What BytheWay1 and *Kayano said.
YABabitU and paranoid IMO.

Kayano · 23/01/2012 11:15

But if DS is very small he will be growing
Quickly and therefore cheaper clothes
Make
More sense? In my mind anyway... I thought that was normal Blush

aldiwhore · 23/01/2012 11:16

Obviously there's more to this!

Its just another instance of feeling left out huh? Then YANBU.

On its own, YABU.

Kayano · 23/01/2012 11:17

Sorry but now we are getting a drip feed of meanness its overriding your op and irritating me

Talk to your DH? Op in itself is not mean but I'm not going through the drips Confused

egg40 · 23/01/2012 11:17

Ds is 4. Maybe implied he was younger than that.

OP posts:
minimisschief · 23/01/2012 13:42

in everyone of your scenarios you weren't around. you do understand you do not have to go everywhere with him?

They are adults.if you arent there and someone suggests popping out to a pub or town or a meal. he can do that

fram67 · 23/01/2012 14:34

For the christening one I was in the kitchen getting drinks for guests.

fram67 · 23/01/2012 14:37

Incidently dh does get loads of freedom! Every other Saturday at football, weekends away with friends. I also go away on my own too so we are not joined at the hip.

ANTagony · 23/01/2012 14:42

If you'd like to go invite yourself and DS.
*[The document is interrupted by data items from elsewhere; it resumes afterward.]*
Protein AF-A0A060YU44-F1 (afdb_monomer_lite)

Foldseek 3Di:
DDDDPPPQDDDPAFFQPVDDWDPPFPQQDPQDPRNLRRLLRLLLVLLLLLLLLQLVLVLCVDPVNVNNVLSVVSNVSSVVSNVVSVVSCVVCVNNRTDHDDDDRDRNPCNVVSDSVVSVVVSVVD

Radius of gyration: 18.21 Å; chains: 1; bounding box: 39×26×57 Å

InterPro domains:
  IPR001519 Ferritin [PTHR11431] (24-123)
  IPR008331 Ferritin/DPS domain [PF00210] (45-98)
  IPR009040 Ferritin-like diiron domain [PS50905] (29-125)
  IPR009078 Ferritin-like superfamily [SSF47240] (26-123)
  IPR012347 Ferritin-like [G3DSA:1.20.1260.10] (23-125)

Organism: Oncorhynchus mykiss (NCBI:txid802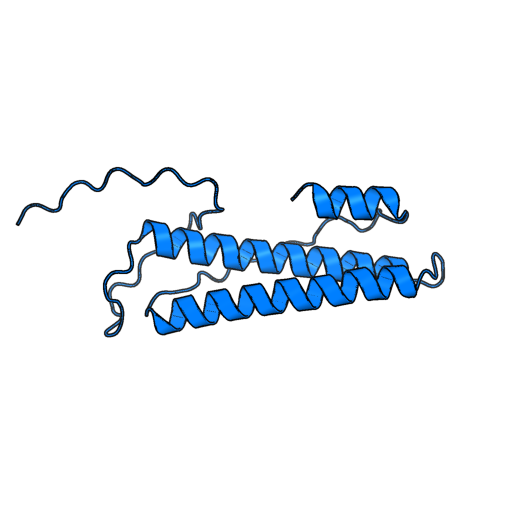2)

Structure (mmCIF, N/CA/C/O backbone):
data_AF-A0A060YU44-F1
#
_entry.id   AF-A0A060YU44-F1
#
loop_
_atom_site.group_PDB
_atom_site.id
_atom_site.type_symbol
_atom_site.label_atom_id
_atom_site.label_alt_id
_atom_site.label_comp_id
_atom_site.label_asym_id
_atom_site.label_entity_id
_atom_site.label_seq_id
_atom_site.pdbx_PDB_ins_code
_atom_site.Cartn_x
_atom_site.Cartn_y
_atom_site.Cartn_z
_atom_site.occupancy
_atom_site.B_iso_or_equiv
_atom_site.auth_seq_id
_atom_site.auth_comp_id
_atom_site.auth_asym_id
_atom_site.auth_atom_id
_atom_site.pdbx_PDB_model_num
ATOM 1 N N . MET A 1 1 ? 24.034 11.730 -32.992 1.00 38.75 1 MET A N 1
ATOM 2 C CA . MET A 1 1 ? 22.730 12.354 -32.692 1.00 38.75 1 MET A CA 1
ATOM 3 C C . MET A 1 1 ? 22.830 12.929 -31.296 1.00 38.75 1 MET A C 1
ATOM 5 O O . MET A 1 1 ? 23.203 12.187 -30.401 1.00 38.75 1 MET A O 1
ATOM 9 N N . ALA A 1 2 ? 22.635 14.238 -31.135 1.00 43.22 2 ALA A N 1
ATOM 10 C CA . ALA A 1 2 ? 22.666 14.867 -29.819 1.00 43.22 2 ALA A CA 1
ATOM 11 C C . ALA A 1 2 ? 21.455 14.379 -29.016 1.00 43.22 2 ALA A C 1
ATOM 13 O O . ALA A 1 2 ? 20.328 14.455 -29.508 1.00 43.22 2 ALA A O 1
ATOM 14 N N . GLU A 1 3 ? 21.694 13.841 -27.822 1.00 44.12 3 GLU A N 1
ATOM 15 C CA . GLU A 1 3 ? 20.632 13.512 -26.878 1.00 44.12 3 GLU A CA 1
ATOM 16 C C . GLU A 1 3 ? 19.837 14.791 -26.604 1.00 44.12 3 GLU A C 1
ATOM 18 O O . GLU A 1 3 ? 20.383 15.802 -26.156 1.00 44.12 3 GLU A O 1
ATOM 23 N N . LEU A 1 4 ? 18.548 14.776 -26.949 1.00 47.03 4 LEU A N 1
ATOM 24 C CA . LEU A 1 4 ? 17.634 15.850 -26.586 1.00 47.03 4 LEU A CA 1
ATOM 25 C C . LEU A 1 4 ? 17.681 15.970 -25.066 1.00 47.03 4 LEU A C 1
ATOM 27 O O . LEU A 1 4 ? 17.388 14.999 -24.370 1.00 47.03 4 LEU A O 1
ATOM 31 N N . SER A 1 5 ? 18.057 17.140 -24.547 1.00 51.47 5 SER A N 1
ATOM 32 C CA . SER A 1 5 ? 17.997 17.403 -23.114 1.00 51.47 5 SER A CA 1
ATOM 33 C C . SER A 1 5 ? 16.534 17.317 -22.681 1.00 51.47 5 SER A C 1
ATOM 35 O O . SER A 1 5 ? 15.729 18.231 -22.878 1.00 51.47 5 SER A O 1
ATOM 37 N N . VAL A 1 6 ? 16.149 16.150 -22.165 1.00 58.94 6 VAL A N 1
ATOM 38 C CA . VAL A 1 6 ? 14.773 15.887 -21.765 1.00 58.94 6 VAL A CA 1
ATOM 39 C C . VAL A 1 6 ? 14.505 16.764 -20.553 1.00 58.94 6 VAL A C 1
ATOM 41 O O . VAL A 1 6 ? 15.006 16.513 -19.457 1.00 58.94 6 VAL A O 1
ATOM 44 N N . LYS A 1 7 ? 13.739 17.840 -20.753 1.00 60.38 7 LYS A N 1
ATOM 45 C CA . LYS A 1 7 ? 13.201 18.640 -19.651 1.00 60.38 7 LYS A CA 1
ATOM 46 C C . LYS A 1 7 ? 12.493 17.666 -18.713 1.00 60.38 7 LYS A C 1
ATOM 48 O O . LYS A 1 7 ? 11.587 16.958 -19.150 1.00 60.38 7 LYS A O 1
ATOM 53 N N . ARG A 1 8 ? 12.937 17.596 -17.454 1.00 65.12 8 ARG A N 1
ATOM 54 C CA . ARG A 1 8 ? 12.375 16.673 -16.463 1.00 65.12 8 ARG A CA 1
ATOM 55 C C . ARG A 1 8 ? 10.865 16.888 -16.407 1.00 65.12 8 ARG A C 1
ATOM 57 O O . ARG A 1 8 ? 10.414 18.005 -16.147 1.00 65.12 8 ARG A O 1
ATOM 64 N N . LEU A 1 9 ? 10.104 15.837 -16.705 1.00 66.94 9 LEU A N 1
ATOM 65 C CA . LEU A 1 9 ? 8.651 15.864 -16.594 1.00 66.94 9 LEU A CA 1
ATOM 66 C C . LEU A 1 9 ? 8.305 16.230 -15.148 1.00 66.94 9 LEU A C 1
ATOM 68 O O . LEU A 1 9 ? 8.802 15.603 -14.213 1.00 66.94 9 LEU A O 1
ATOM 72 N N . LYS A 1 10 ? 7.511 17.288 -14.965 1.00 67.12 10 LYS A N 1
ATOM 73 C CA . LYS A 1 10 ? 6.981 17.645 -13.648 1.00 67.12 10 LYS A CA 1
ATOM 74 C C . LYS A 1 10 ? 5.876 16.647 -13.320 1.00 67.12 10 LYS A C 1
ATOM 76 O O . LYS A 1 10 ? 4.882 16.597 -14.039 1.00 67.12 10 LYS A O 1
ATOM 81 N N . THR A 1 11 ? 6.066 15.858 -12.271 1.00 71.88 11 THR A N 1
ATOM 82 C CA . THR A 1 11 ? 5.113 14.845 -11.809 1.00 71.88 11 THR A CA 1
ATOM 83 C C . THR A 1 11 ? 4.810 15.081 -10.328 1.00 71.88 11 THR A C 1
ATOM 85 O O . THR A 1 11 ? 5.686 15.511 -9.580 1.00 71.88 11 THR A O 1
ATOM 88 N N . SER A 1 12 ? 3.559 14.859 -9.915 1.00 81.62 12 SER A N 1
ATOM 89 C CA . SER A 1 12 ? 3.144 14.875 -8.500 1.00 81.62 12 SER A CA 1
ATOM 90 C C . SER A 1 12 ? 3.325 13.515 -7.821 1.00 81.62 12 SER A C 1
ATOM 92 O O . SER A 1 12 ? 3.136 13.403 -6.616 1.00 81.62 12 SER A O 1
ATOM 94 N N . LEU A 1 13 ? 3.669 12.486 -8.598 1.00 84.75 13 LEU A N 1
ATOM 95 C CA . LEU A 1 13 ? 3.832 11.122 -8.116 1.00 84.75 13 LEU A CA 1
ATOM 96 C C . LEU A 1 13 ? 5.123 10.975 -7.303 1.00 84.75 13 LEU A C 1
ATOM 98 O O . LEU A 1 13 ? 6.122 11.627 -7.627 1.00 84.75 13 LEU A O 1
ATOM 102 N N . PRO A 1 14 ? 5.146 10.084 -6.299 1.00 88.56 14 PRO A N 1
ATOM 103 C CA . PRO A 1 14 ? 6.363 9.760 -5.574 1.00 88.56 14 PRO A CA 1
ATOM 104 C C . PRO A 1 14 ? 7.441 9.240 -6.533 1.00 88.56 14 PRO A C 1
ATOM 106 O O . PRO A 1 14 ? 7.186 8.441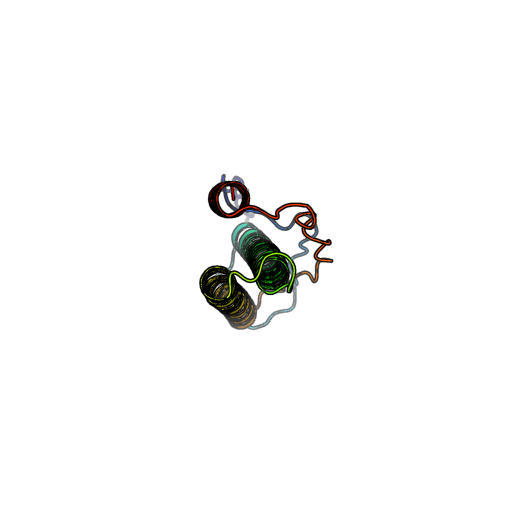 -7.432 1.00 88.56 14 PRO A O 1
ATOM 109 N N . ILE A 1 15 ? 8.672 9.713 -6.338 1.00 89.88 15 ILE A N 1
ATOM 110 C CA . ILE A 1 15 ? 9.836 9.367 -7.164 1.00 89.88 15 ILE A CA 1
ATOM 111 C C . ILE A 1 15 ? 10.849 8.627 -6.293 1.00 89.88 15 ILE A C 1
ATOM 113 O O . ILE A 1 15 ? 11.187 9.062 -5.186 1.00 89.88 15 ILE A O 1
ATOM 117 N N . CYS A 1 16 ? 11.392 7.522 -6.798 1.00 89.62 16 CYS A N 1
ATOM 118 C CA . CYS A 1 16 ? 12.513 6.857 -6.153 1.00 89.62 16 CYS A CA 1
ATOM 119 C C . CYS A 1 16 ? 13.818 7.655 -6.339 1.00 89.62 16 CYS A C 1
ATOM 121 O O . CYS A 1 16 ? 14.414 7.677 -7.410 1.00 89.62 16 CYS A O 1
ATOM 123 N N . LYS A 1 17 ? 14.293 8.303 -5.266 1.00 85.12 17 LYS A N 1
ATOM 124 C CA . LYS A 1 17 ? 15.514 9.137 -5.277 1.00 85.12 17 LYS A CA 1
ATOM 125 C C . LYS A 1 17 ? 16.823 8.353 -5.441 1.00 85.12 17 LYS A C 1
ATOM 127 O O . LYS A 1 17 ? 17.829 8.944 -5.811 1.00 85.12 17 LYS A O 1
ATOM 132 N N . ILE A 1 18 ? 16.814 7.060 -5.120 1.00 85.62 18 ILE A N 1
ATOM 133 C CA . ILE A 1 18 ? 17.991 6.172 -5.163 1.00 85.62 18 ILE A CA 1
ATOM 134 C C . ILE A 1 18 ? 18.011 5.374 -6.479 1.00 85.62 18 ILE A C 1
ATOM 136 O O . ILE A 1 18 ? 18.937 4.611 -6.745 1.00 85.62 18 ILE A O 1
ATOM 140 N N . HIS A 1 19 ? 16.995 5.563 -7.327 1.00 84.00 19 HIS A N 1
ATOM 141 C CA . HIS A 1 19 ? 16.822 4.771 -8.530 1.00 84.00 19 HIS A CA 1
ATOM 142 C C . HIS A 1 19 ? 17.993 4.946 -9.484 1.00 84.00 19 HIS A C 1
ATOM 144 O O . HIS A 1 19 ? 18.334 6.060 -9.888 1.00 84.00 19 HIS A O 1
ATOM 150 N N . ARG A 1 20 ? 18.601 3.823 -9.863 1.00 81.25 20 ARG A N 1
ATOM 151 C CA . ARG A 1 20 ? 19.668 3.796 -10.854 1.00 81.25 20 ARG A CA 1
ATOM 152 C C . ARG A 1 20 ? 19.178 2.990 -12.049 1.00 81.25 20 ARG A C 1
ATOM 154 O O . ARG A 1 20 ? 18.941 1.795 -11.890 1.00 81.25 20 ARG A O 1
ATOM 161 N N . PRO A 1 21 ? 19.031 3.600 -13.237 1.00 69.00 21 PRO A N 1
ATOM 162 C CA . PRO A 1 21 ? 18.560 2.871 -14.402 1.00 69.00 21 PRO A CA 1
ATOM 163 C C . PRO A 1 21 ? 19.545 1.747 -14.734 1.00 69.00 21 PRO A C 1
ATOM 165 O O . PRO A 1 21 ? 20.734 1.987 -14.958 1.00 69.00 21 PRO A O 1
ATOM 168 N N . PHE A 1 22 ? 19.048 0.512 -14.761 1.00 72.12 22 PHE A N 1
ATOM 169 C CA . PHE A 1 22 ? 19.849 -0.645 -15.137 1.00 72.12 22 PHE A CA 1
ATOM 170 C C . PHE A 1 22 ? 20.121 -0.634 -16.643 1.00 72.12 22 PHE A C 1
ATOM 172 O O . PHE A 1 22 ? 19.212 -0.770 -17.467 1.00 72.12 22 PHE A O 1
ATOM 179 N N . VAL A 1 23 ? 21.392 -0.480 -17.011 1.00 67.38 23 VAL A N 1
ATOM 180 C CA . VAL A 1 23 ? 21.861 -0.504 -18.403 1.00 67.38 23 VAL A CA 1
ATOM 181 C C . VAL A 1 23 ? 22.243 -1.941 -18.762 1.00 67.38 23 VAL A C 1
ATOM 183 O O . VAL A 1 23 ? 23.414 -2.296 -18.837 1.00 67.38 23 VAL A O 1
ATOM 186 N N . GLY A 1 24 ? 21.243 -2.807 -18.909 1.00 71.62 24 GLY A N 1
ATOM 187 C CA . GLY A 1 24 ? 21.475 -4.214 -19.268 1.00 71.62 24 GLY A CA 1
ATOM 188 C C . GLY A 1 24 ? 20.231 -5.012 -19.649 1.00 71.62 24 GLY A C 1
ATOM 189 O O . GLY A 1 24 ? 20.343 -6.168 -20.055 1.00 71.62 24 GLY A O 1
ATOM 190 N N . SER A 1 25 ? 19.041 -4.417 -19.546 1.00 82.25 25 SER A N 1
ATOM 191 C CA . SER A 1 25 ? 17.801 -5.093 -19.913 1.00 82.25 25 SER A CA 1
ATOM 192 C C . SER A 1 25 ? 17.634 -5.157 -21.431 1.00 82.25 25 SER A C 1
ATOM 194 O O . SER A 1 25 ? 17.620 -4.131 -22.109 1.00 82.25 25 SER A O 1
ATOM 196 N N . ARG A 1 26 ? 17.478 -6.374 -21.967 1.00 86.25 26 ARG A N 1
ATOM 197 C CA . ARG A 1 26 ? 17.246 -6.617 -23.403 1.00 86.25 26 ARG A CA 1
ATOM 198 C C . ARG A 1 26 ? 15.814 -6.308 -23.848 1.00 86.25 26 ARG A C 1
ATOM 200 O O . ARG A 1 26 ? 15.577 -6.170 -25.043 1.00 86.25 26 ARG A O 1
ATOM 207 N N . VAL A 1 27 ? 14.878 -6.213 -22.902 1.00 89.88 27 VAL A N 1
ATOM 208 C CA . VAL A 1 27 ? 13.442 -6.000 -23.162 1.00 89.88 27 VAL A CA 1
ATOM 209 C C . VAL A 1 27 ? 13.002 -4.550 -22.925 1.00 89.88 27 VAL A C 1
ATOM 211 O O . VAL A 1 27 ? 11.890 -4.171 -23.286 1.00 89.88 27 VAL A O 1
ATOM 214 N N . LYS A 1 28 ? 13.883 -3.700 -22.379 1.00 90.44 28 LYS A N 1
ATOM 215 C CA . LYS A 1 28 ? 13.580 -2.296 -22.084 1.00 90.44 28 LYS A CA 1
ATOM 216 C C . LYS A 1 28 ? 13.488 -1.458 -23.358 1.00 90.44 28 LYS A C 1
ATOM 218 O O . LYS A 1 28 ? 14.494 -1.032 -23.920 1.00 90.44 28 LYS A O 1
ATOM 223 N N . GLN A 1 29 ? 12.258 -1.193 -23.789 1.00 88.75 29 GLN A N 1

If you can sort of understand that DS is a bit young to sit nicely through a meal (very child dependent and so only you know) and this is DD's moment then arrange a nice trip out you and DS for Saturday afternoon, have some friends over, go round to a friends. Don't make yourself or DS second.

arthursmum · 23/01/2012 14:44

Obviously a lot of stuff has happened to lead up to this moment, so, rather than go for a meal where you are going to being feeling resentful, why not take DS out for a special dinner, just the two of you?